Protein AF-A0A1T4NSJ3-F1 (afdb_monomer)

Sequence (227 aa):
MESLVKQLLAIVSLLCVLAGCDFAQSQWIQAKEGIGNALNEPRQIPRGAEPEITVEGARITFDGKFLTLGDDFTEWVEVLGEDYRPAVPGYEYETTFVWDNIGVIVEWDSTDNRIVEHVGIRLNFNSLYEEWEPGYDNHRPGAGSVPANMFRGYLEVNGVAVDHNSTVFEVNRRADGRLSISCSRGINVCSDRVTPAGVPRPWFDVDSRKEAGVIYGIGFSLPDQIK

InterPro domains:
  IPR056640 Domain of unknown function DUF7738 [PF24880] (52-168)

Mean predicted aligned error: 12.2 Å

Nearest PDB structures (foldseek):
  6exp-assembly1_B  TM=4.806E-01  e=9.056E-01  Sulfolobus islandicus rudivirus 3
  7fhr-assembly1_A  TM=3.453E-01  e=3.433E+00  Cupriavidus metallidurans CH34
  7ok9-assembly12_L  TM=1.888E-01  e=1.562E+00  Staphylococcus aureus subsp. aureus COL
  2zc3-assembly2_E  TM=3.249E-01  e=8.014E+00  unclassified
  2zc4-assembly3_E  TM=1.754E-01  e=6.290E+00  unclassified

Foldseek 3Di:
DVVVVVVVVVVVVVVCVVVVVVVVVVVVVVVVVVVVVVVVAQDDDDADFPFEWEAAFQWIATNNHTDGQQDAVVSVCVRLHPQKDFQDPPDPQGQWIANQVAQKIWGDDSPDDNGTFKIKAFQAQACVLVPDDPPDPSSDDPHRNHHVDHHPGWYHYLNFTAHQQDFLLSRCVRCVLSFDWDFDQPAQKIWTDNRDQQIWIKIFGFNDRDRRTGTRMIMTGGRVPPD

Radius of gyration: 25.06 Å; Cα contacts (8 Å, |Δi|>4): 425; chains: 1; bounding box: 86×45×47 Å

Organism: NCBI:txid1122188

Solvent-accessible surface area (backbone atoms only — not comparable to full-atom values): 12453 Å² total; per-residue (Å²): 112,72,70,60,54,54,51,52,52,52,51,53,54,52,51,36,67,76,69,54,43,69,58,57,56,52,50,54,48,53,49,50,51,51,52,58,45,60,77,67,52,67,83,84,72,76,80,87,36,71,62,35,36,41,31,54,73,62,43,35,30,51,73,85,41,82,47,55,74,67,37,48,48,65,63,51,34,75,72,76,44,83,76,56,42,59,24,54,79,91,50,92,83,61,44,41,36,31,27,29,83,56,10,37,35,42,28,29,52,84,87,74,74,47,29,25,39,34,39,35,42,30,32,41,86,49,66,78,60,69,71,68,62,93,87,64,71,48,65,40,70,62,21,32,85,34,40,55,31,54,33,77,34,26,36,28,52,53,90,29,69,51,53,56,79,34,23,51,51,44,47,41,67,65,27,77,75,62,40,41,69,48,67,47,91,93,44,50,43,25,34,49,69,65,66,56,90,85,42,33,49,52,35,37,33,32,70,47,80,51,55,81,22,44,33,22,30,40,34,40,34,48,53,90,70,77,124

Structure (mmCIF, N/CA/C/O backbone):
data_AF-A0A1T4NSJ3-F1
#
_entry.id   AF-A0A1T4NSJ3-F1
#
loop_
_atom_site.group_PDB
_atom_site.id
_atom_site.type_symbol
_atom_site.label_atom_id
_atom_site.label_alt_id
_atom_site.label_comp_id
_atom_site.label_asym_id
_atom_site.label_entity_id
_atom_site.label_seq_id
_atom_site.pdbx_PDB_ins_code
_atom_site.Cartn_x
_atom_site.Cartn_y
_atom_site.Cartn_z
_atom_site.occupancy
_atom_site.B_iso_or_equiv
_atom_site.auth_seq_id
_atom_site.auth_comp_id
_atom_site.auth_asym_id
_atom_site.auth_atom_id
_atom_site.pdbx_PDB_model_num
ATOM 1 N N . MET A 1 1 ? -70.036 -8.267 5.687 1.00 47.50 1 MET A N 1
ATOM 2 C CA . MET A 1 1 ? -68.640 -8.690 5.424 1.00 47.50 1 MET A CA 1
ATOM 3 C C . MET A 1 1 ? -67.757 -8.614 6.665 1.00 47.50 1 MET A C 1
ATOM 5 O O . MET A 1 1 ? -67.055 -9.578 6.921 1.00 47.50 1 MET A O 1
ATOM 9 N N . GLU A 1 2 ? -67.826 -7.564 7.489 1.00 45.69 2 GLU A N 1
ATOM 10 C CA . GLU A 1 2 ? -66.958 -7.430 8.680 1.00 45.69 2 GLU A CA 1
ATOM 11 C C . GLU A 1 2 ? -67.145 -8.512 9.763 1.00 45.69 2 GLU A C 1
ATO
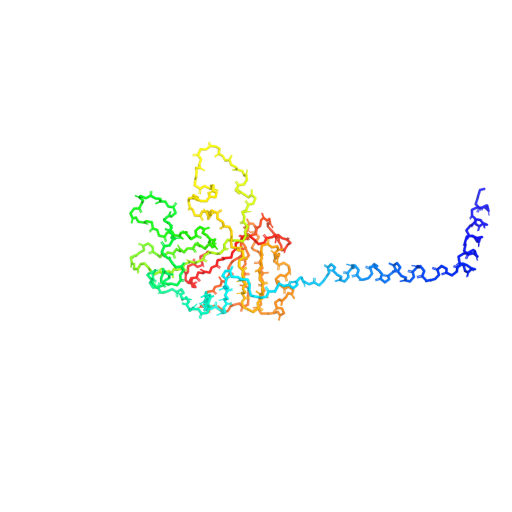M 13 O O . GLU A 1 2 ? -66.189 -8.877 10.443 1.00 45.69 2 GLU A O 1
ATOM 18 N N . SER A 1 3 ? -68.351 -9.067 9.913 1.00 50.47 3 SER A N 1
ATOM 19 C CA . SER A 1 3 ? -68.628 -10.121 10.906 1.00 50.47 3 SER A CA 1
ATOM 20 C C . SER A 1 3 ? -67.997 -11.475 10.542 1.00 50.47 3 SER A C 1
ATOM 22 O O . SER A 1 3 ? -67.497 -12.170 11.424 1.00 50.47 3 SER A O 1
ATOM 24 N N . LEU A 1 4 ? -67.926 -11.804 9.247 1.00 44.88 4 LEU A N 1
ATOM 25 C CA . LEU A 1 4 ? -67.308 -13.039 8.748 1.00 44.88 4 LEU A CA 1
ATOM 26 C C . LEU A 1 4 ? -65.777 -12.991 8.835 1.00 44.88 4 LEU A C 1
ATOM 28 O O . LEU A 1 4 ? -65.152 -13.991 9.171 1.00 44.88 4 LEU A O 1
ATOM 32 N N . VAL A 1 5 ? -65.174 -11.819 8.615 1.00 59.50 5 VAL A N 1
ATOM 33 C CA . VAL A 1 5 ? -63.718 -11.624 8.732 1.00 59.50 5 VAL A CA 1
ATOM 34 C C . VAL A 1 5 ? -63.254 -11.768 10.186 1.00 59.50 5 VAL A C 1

*****

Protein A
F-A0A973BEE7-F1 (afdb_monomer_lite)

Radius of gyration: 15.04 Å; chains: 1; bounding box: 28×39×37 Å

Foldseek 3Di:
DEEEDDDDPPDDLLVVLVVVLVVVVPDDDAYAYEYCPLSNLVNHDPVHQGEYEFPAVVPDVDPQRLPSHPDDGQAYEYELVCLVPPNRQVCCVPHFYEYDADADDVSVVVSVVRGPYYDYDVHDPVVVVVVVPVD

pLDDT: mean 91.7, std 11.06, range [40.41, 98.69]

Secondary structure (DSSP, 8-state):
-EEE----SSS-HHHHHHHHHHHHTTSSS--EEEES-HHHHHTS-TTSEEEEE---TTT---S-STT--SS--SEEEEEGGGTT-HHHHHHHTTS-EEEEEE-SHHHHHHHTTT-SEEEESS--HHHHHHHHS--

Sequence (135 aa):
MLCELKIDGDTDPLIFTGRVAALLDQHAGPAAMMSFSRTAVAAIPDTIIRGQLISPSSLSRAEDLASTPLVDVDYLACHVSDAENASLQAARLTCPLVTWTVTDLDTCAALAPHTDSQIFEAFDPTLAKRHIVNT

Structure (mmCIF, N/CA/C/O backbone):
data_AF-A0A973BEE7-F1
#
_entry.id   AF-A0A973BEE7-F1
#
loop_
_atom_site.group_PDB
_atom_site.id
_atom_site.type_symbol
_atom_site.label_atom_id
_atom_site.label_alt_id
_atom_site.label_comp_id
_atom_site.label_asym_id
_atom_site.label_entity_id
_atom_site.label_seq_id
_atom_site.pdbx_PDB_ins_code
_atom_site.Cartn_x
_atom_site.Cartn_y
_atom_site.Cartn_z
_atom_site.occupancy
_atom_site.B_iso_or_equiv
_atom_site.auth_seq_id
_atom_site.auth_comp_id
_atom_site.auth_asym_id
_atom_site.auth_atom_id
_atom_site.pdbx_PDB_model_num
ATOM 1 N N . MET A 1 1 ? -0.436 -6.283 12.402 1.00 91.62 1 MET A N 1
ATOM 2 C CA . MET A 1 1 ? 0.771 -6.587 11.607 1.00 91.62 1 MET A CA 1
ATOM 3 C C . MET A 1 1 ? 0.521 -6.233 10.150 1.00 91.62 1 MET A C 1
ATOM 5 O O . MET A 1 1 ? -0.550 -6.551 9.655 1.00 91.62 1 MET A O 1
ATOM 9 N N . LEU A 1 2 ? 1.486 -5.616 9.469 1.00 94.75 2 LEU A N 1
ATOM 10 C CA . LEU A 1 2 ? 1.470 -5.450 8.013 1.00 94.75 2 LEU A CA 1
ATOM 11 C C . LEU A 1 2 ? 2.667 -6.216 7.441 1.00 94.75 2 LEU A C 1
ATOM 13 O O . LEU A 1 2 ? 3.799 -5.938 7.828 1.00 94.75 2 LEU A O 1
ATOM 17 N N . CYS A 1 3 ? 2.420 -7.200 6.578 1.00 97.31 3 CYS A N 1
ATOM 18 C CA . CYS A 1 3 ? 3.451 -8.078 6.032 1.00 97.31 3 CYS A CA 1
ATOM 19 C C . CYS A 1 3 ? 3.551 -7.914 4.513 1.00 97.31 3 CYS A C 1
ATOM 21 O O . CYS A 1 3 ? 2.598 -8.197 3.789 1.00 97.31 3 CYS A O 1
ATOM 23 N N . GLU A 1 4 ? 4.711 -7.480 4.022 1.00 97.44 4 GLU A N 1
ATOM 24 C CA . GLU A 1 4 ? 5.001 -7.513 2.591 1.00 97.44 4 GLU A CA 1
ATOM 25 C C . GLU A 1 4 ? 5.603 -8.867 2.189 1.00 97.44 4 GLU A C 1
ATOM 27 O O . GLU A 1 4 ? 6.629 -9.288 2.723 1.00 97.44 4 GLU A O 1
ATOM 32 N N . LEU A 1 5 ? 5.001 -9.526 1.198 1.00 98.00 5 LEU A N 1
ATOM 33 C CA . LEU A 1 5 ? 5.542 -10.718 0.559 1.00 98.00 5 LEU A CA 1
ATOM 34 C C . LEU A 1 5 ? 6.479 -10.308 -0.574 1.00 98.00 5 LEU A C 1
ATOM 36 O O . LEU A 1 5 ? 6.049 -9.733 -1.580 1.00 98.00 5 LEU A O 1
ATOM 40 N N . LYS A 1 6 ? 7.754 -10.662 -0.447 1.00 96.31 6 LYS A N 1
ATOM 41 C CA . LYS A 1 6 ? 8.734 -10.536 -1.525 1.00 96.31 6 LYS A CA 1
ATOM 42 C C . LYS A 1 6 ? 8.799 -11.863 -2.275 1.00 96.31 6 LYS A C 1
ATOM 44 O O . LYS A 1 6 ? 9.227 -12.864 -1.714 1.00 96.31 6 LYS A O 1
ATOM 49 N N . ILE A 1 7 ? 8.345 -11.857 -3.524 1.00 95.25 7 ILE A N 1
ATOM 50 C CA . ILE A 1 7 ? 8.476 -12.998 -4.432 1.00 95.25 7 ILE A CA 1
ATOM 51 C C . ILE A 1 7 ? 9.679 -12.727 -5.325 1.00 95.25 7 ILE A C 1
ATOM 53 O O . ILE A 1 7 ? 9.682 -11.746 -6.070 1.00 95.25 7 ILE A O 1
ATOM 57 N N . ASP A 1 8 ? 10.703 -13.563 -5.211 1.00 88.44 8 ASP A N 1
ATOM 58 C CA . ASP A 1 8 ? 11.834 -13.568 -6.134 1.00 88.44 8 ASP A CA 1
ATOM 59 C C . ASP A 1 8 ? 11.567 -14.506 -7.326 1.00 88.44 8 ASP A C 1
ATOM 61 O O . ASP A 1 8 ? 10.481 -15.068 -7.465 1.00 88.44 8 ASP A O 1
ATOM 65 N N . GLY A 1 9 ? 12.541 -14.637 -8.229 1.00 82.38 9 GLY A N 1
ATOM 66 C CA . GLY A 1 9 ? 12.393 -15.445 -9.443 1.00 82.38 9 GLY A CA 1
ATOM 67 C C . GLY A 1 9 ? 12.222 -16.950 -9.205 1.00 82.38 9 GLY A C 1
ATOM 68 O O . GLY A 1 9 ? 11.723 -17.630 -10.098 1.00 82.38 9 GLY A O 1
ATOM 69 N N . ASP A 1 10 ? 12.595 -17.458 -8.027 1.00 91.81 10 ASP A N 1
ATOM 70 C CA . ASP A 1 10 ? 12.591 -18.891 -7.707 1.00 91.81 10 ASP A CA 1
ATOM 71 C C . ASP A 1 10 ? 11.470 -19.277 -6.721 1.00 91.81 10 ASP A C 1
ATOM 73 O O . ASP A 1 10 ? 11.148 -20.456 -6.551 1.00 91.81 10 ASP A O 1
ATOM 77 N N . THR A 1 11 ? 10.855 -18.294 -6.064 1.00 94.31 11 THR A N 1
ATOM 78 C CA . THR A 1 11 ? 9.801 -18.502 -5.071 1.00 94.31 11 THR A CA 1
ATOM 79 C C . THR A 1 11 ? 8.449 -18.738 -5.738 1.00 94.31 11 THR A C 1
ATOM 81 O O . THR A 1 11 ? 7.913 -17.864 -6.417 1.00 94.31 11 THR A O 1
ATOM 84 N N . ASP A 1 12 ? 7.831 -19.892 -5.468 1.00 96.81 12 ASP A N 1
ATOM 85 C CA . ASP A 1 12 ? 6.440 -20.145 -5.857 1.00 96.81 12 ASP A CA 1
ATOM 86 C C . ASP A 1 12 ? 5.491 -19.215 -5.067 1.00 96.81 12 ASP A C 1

*****

What the exercise asks
An exact, complete copy of the lines above from the one with "ATOM 67 C C" through the one with "ATOM 70 C CA" is the whole answer.

Response to this task
ATOM 67 C C . GLY A 1 9 ? 12.222 -16.950 -9.205 1.00 82.38 9 GLY A C 1
ATOM 68 O O . GLY A 1 9 ? 11.723 -17.630 -10.098 1.00 82.38 9 GLY A O 1
ATOM 69 N N . ASP A 1 10 ? 12.595 -17.458 -8.027 1.00 91.81 10 ASP A N 1
ATOM 70 C CA . ASP A 1 10 ? 12.591 -18.891 -7.707 1.00 91.81 10 ASP A CA 1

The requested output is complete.